▸ WHAT IS REQUIRED:
Below are several entries. Transcribe exactly those lines that fall from the one with "ATOM 89 O O" through the one with "ATOM 101 N N", end lines included.
+++ TASK MATERIAL +++
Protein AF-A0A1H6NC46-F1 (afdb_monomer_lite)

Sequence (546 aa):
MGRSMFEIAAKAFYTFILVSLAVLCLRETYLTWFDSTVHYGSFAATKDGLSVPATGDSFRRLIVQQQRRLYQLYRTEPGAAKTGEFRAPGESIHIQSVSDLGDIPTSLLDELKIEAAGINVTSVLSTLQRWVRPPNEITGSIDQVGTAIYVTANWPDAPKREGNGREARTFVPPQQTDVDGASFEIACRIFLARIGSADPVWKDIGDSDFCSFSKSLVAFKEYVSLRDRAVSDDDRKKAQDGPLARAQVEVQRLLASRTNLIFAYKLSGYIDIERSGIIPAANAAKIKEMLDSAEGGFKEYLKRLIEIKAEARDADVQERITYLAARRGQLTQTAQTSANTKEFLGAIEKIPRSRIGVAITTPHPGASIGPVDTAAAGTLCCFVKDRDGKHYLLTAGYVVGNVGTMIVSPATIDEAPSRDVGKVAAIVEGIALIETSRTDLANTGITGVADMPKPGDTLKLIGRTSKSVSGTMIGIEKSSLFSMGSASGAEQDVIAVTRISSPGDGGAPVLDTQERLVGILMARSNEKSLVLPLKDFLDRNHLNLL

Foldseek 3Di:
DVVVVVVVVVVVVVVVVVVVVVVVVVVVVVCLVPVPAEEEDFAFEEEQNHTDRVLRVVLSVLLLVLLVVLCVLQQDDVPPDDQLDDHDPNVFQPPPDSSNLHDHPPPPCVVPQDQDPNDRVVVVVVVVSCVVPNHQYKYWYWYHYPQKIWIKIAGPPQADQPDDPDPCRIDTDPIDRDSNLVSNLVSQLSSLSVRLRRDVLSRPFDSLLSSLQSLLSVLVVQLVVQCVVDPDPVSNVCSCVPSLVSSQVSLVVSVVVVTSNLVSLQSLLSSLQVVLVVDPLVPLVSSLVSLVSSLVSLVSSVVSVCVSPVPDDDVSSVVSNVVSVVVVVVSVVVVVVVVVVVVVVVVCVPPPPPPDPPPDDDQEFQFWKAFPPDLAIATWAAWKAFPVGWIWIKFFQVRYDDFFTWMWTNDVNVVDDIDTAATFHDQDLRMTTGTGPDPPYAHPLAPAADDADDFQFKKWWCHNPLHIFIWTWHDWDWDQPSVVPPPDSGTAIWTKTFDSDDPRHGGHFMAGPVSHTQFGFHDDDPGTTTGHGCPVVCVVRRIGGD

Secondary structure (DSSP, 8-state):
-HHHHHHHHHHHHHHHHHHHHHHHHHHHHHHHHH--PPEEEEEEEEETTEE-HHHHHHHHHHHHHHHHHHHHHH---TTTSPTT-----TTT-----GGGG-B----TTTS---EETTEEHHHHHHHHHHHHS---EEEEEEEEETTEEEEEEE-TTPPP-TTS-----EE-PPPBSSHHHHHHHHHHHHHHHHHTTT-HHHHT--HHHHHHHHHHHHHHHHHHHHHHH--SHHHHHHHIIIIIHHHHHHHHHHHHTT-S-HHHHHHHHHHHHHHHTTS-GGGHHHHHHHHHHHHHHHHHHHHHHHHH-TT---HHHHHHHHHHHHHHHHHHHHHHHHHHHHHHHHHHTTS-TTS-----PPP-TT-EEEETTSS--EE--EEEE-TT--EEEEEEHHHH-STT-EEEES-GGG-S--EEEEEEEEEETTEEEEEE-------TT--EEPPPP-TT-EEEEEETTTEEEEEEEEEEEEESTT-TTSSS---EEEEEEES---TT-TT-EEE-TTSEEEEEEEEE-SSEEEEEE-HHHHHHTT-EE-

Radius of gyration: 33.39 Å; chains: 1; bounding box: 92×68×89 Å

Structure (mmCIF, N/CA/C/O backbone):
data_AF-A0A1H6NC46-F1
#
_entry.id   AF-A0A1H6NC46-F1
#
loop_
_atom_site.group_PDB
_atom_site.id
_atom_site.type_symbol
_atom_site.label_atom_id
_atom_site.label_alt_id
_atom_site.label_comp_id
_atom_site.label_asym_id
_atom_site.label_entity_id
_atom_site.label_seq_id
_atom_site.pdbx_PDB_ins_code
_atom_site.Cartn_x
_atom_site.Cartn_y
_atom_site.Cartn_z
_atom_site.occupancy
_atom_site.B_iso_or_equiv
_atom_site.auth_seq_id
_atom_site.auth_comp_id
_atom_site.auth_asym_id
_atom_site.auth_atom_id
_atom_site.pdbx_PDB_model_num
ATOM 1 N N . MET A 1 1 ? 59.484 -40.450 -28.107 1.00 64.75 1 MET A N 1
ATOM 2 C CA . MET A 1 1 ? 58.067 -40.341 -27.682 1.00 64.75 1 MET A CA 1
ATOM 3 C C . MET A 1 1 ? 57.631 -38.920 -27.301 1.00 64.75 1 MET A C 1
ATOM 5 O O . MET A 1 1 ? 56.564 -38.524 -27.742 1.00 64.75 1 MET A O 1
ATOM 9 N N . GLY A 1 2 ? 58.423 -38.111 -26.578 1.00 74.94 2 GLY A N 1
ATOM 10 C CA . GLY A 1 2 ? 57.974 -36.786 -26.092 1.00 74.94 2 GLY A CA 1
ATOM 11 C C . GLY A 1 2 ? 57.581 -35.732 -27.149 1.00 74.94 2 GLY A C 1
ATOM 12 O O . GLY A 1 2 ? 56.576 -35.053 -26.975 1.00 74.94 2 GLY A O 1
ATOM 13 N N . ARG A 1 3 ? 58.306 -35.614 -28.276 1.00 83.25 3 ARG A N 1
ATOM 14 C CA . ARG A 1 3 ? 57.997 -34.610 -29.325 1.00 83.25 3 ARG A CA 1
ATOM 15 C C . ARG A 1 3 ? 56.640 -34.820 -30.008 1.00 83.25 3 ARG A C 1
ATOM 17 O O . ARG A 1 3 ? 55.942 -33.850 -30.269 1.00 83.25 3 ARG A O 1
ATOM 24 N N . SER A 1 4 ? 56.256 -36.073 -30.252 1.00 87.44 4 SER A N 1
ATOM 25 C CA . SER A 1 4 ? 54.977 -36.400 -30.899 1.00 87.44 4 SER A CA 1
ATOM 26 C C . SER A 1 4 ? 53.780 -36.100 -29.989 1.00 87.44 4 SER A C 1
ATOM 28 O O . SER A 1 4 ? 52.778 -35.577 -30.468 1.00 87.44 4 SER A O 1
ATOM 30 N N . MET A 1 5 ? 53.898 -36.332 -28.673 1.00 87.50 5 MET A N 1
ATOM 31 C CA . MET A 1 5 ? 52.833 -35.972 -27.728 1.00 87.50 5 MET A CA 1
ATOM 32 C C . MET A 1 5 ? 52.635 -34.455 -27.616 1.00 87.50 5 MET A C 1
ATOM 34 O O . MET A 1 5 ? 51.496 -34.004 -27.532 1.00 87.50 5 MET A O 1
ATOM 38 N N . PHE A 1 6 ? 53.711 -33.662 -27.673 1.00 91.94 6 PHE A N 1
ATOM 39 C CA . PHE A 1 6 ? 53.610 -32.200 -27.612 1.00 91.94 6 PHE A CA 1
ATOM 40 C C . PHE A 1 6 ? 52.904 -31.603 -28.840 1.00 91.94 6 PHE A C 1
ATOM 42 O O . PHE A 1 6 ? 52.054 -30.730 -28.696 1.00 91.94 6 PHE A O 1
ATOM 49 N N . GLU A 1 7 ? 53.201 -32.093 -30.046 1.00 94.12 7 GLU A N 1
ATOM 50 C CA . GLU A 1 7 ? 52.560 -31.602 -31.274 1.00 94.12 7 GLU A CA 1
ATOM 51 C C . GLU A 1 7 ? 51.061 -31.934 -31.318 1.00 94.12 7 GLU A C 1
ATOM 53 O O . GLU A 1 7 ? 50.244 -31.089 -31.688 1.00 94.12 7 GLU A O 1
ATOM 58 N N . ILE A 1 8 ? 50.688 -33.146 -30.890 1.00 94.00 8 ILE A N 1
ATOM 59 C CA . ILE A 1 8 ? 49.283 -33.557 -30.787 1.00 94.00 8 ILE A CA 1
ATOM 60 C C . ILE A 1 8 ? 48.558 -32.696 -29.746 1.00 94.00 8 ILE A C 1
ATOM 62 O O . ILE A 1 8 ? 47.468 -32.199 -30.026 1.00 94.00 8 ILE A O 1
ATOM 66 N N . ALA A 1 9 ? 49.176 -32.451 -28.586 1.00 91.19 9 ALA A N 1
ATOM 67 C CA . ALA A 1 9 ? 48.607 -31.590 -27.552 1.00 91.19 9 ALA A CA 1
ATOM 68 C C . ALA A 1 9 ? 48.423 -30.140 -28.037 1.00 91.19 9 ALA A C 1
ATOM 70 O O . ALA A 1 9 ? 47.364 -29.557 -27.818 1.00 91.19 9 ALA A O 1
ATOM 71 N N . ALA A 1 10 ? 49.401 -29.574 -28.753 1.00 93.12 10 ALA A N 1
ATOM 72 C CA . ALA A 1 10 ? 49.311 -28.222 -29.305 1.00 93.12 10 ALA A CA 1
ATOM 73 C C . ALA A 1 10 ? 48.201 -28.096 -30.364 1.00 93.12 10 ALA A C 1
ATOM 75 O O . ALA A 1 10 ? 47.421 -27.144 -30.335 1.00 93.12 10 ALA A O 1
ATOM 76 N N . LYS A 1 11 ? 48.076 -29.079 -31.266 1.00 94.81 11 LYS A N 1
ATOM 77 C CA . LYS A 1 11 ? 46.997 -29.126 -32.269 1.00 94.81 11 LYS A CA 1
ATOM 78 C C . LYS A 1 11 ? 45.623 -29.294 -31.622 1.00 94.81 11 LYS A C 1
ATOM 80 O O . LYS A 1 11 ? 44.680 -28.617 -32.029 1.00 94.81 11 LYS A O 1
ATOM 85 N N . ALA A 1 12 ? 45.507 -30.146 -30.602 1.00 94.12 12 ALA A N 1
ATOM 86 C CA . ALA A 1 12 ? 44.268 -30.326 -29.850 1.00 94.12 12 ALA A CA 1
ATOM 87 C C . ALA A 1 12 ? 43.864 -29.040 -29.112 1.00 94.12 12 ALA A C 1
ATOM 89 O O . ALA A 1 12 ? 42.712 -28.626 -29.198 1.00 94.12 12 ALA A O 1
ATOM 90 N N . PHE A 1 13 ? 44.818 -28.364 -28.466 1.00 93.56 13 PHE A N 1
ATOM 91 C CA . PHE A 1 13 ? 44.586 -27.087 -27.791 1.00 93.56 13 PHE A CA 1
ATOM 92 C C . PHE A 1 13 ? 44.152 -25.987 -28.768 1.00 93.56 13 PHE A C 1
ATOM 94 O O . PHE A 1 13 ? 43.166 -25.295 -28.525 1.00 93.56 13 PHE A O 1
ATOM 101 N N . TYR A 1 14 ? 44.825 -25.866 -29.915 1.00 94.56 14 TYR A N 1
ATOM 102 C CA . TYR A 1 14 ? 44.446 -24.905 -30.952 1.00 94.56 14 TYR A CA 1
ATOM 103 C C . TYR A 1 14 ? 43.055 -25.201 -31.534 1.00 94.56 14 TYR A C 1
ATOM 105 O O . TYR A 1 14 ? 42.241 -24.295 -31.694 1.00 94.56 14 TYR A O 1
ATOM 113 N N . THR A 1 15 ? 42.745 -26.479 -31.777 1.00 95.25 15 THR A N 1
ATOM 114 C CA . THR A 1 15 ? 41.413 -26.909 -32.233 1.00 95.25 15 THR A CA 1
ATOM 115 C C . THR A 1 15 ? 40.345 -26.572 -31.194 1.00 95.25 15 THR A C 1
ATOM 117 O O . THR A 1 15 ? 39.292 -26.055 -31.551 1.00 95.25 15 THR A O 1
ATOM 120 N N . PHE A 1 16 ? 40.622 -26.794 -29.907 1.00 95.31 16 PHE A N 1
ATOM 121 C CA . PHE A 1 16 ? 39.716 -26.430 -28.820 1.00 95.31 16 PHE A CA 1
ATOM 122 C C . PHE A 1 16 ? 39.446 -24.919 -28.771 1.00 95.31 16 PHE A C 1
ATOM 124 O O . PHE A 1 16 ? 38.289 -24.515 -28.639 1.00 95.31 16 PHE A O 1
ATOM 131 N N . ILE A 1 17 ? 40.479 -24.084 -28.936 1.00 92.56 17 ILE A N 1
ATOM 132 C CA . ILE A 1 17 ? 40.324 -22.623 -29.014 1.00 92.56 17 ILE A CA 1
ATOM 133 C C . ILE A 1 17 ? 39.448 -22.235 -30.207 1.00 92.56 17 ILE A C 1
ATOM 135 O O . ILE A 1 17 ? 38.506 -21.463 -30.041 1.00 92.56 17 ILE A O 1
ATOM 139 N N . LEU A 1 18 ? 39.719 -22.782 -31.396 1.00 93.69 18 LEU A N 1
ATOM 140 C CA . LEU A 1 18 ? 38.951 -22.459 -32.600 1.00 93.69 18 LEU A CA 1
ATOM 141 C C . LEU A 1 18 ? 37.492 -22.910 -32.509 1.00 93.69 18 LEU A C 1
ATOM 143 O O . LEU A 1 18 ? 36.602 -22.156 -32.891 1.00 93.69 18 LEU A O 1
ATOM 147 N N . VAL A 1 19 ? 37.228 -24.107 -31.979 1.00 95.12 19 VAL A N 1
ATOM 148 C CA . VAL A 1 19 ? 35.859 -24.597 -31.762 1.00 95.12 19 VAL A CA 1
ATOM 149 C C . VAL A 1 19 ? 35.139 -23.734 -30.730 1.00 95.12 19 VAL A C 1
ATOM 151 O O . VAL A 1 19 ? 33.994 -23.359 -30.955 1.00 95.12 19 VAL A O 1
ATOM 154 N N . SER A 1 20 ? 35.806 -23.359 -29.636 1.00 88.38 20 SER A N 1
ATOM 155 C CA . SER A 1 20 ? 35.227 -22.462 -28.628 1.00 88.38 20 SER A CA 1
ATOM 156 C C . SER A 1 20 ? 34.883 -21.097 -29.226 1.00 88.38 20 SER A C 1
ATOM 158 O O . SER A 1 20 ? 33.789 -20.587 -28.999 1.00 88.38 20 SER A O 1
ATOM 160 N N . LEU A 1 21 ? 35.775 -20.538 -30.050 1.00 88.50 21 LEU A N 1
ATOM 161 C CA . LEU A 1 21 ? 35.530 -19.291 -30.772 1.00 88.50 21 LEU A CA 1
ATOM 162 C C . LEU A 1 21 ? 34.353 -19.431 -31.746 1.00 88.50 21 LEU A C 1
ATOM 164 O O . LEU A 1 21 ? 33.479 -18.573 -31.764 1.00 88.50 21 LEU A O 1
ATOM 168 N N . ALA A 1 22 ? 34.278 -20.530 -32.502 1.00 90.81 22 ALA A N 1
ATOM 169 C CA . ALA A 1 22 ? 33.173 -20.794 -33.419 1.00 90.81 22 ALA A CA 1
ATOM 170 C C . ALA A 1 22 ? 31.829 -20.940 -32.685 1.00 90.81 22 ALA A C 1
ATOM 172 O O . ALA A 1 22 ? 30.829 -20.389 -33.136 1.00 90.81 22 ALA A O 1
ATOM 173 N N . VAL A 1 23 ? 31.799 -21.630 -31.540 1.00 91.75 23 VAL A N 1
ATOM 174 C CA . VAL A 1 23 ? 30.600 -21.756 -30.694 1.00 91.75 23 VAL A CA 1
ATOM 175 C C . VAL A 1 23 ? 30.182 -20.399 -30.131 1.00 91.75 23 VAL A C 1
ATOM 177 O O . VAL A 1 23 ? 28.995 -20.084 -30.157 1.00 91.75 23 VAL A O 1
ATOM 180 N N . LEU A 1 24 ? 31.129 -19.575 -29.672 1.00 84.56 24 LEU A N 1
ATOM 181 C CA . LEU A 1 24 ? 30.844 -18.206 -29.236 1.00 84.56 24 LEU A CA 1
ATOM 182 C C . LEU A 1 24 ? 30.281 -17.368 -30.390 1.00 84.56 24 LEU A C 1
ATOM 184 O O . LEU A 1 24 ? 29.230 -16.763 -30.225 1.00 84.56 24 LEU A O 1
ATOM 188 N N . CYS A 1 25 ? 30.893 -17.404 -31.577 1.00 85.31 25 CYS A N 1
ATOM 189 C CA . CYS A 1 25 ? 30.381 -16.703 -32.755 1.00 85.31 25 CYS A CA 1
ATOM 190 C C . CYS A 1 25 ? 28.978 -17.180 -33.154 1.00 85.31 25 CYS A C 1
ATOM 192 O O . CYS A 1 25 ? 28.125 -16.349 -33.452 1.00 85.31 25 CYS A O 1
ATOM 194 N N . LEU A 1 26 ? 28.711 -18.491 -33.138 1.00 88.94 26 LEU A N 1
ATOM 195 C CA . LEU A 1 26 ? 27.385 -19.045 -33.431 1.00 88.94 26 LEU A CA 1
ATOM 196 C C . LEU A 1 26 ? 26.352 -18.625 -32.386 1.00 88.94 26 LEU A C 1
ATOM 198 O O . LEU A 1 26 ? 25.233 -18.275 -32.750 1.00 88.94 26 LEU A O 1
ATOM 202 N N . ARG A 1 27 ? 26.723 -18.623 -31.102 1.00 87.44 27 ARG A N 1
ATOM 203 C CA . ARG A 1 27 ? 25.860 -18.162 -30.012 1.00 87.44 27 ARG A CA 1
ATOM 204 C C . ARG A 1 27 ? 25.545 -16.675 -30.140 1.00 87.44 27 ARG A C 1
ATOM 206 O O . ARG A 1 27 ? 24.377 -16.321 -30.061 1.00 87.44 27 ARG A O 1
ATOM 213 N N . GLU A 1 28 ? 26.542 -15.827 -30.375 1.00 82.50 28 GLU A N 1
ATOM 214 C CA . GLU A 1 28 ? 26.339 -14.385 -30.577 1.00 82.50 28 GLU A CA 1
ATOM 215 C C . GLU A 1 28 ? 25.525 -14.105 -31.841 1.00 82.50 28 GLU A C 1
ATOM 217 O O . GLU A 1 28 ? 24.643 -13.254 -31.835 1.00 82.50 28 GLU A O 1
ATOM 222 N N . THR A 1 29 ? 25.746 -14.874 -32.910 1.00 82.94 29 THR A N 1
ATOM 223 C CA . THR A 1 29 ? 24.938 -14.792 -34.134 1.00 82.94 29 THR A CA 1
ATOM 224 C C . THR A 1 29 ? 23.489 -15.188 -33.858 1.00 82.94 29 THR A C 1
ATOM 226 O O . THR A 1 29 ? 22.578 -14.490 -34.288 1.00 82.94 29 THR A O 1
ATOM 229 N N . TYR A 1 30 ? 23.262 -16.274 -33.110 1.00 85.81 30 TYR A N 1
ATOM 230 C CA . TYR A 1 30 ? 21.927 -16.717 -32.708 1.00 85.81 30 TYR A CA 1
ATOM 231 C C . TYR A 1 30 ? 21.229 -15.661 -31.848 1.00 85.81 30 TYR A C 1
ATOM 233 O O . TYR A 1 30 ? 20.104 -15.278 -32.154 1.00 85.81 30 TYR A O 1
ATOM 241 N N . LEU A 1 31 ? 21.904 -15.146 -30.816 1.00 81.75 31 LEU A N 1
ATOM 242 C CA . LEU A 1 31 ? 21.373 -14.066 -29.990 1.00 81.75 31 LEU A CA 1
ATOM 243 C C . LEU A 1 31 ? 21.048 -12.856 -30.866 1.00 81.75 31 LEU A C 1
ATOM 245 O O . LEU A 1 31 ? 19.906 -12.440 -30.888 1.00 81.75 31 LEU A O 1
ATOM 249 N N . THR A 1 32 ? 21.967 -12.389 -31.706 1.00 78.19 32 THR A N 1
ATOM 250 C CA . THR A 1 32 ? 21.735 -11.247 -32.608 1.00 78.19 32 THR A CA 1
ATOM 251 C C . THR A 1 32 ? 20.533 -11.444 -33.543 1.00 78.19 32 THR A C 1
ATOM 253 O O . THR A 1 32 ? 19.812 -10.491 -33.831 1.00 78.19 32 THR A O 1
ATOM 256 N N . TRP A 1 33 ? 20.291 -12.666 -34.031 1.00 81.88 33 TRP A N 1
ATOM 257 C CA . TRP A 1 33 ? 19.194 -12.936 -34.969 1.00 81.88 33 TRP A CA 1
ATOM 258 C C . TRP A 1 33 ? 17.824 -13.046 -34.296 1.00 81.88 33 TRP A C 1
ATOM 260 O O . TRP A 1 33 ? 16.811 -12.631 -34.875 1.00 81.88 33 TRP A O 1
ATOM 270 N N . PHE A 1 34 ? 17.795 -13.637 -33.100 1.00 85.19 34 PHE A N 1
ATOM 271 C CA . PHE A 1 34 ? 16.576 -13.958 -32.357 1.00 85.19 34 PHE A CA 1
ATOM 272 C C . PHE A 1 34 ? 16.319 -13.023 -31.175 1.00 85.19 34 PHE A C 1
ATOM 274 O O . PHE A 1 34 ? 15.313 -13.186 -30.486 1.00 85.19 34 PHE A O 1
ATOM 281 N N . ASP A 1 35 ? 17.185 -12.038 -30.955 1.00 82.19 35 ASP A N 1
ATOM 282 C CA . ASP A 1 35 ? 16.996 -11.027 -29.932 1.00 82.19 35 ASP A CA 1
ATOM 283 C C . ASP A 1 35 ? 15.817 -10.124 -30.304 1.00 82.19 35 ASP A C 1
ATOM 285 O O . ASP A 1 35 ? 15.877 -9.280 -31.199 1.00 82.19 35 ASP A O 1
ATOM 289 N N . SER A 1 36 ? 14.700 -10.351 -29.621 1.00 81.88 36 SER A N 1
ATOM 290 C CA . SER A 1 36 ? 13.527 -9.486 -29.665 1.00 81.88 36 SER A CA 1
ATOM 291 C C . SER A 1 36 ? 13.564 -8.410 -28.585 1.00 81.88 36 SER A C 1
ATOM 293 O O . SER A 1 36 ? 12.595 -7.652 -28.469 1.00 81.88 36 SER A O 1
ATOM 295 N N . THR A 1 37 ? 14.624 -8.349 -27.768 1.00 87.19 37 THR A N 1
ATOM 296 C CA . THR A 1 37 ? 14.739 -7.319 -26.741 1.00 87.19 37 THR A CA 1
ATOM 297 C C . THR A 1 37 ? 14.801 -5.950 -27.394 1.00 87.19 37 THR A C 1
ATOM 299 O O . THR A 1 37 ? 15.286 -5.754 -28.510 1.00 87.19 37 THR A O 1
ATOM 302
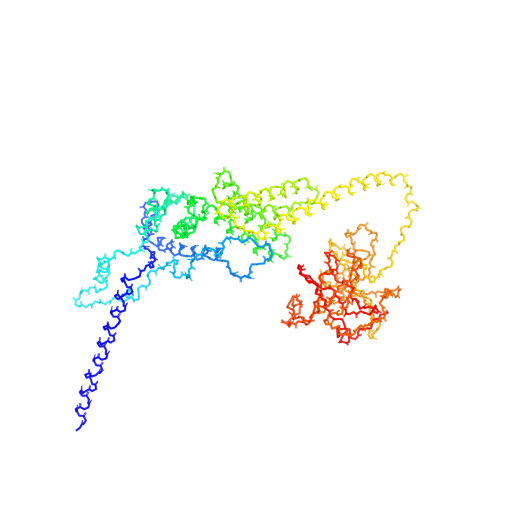 N N . VAL A 1 38 ? 14.186 -4.998 -26.709 1.00 90.25 38 VAL A N 1
ATOM 303 C CA . VAL A 1 38 ? 14.122 -3.625 -27.175 1.00 90.25 38 VAL A CA 1
ATOM 304 C C . VAL A 1 38 ? 15.324 -2.891 -26.611 1.00 90.25 38 VAL A C 1
ATOM 306 O O . VAL A 1 38 ? 15.524 -2.881 -25.398 1.00 90.25 38 VAL A O 1
ATOM 309 N N . HIS A 1 39 ? 16.093 -2.246 -27.473 1.00 91.69 39 HIS A N 1
ATOM 310 C CA . HIS A 1 39 ? 17.291 -1.513 -27.083 1.00 91.69 39 HIS A CA 1
ATOM 311 C C . HIS A 1 39 ? 17.009 -0.016 -26.992 1.00 91.69 39 HIS A C 1
ATOM 313 O O . HIS A 1 39 ? 16.307 0.547 -27.833 1.00 91.69 39 HIS A O 1
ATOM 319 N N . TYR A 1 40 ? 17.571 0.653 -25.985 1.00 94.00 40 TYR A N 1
+++
▸ RESPONSE TO THIS EXERCISE:
ATOM 89 O O . ALA A 1 12 ? 42.712 -28.626 -29.198 1.00 94.12 12 ALA A O 1
ATOM 90 N N . PHE A 1 13 ? 44.818 -28.364 -28.466 1.00 93.56 13 PHE A N 1
ATOM 91 C CA . PHE A 1 13 ? 44.586 -27.087 -27.791 1.00 93.56 13 PHE A CA 1
ATOM 92 C C . PHE A 1 13 ? 44.152 -25.987 -28.768 1.00 93.56 13 PHE A C 1
ATOM 94 O O . PHE A 1 13 ? 43.166 -25.295 -28.525 1.00 93.56 13 PHE A O 1
ATOM 101 N N . TYR A 1 14 ? 44.825 -25.866 -29.915 1.00 94.56 14 TYR A N 1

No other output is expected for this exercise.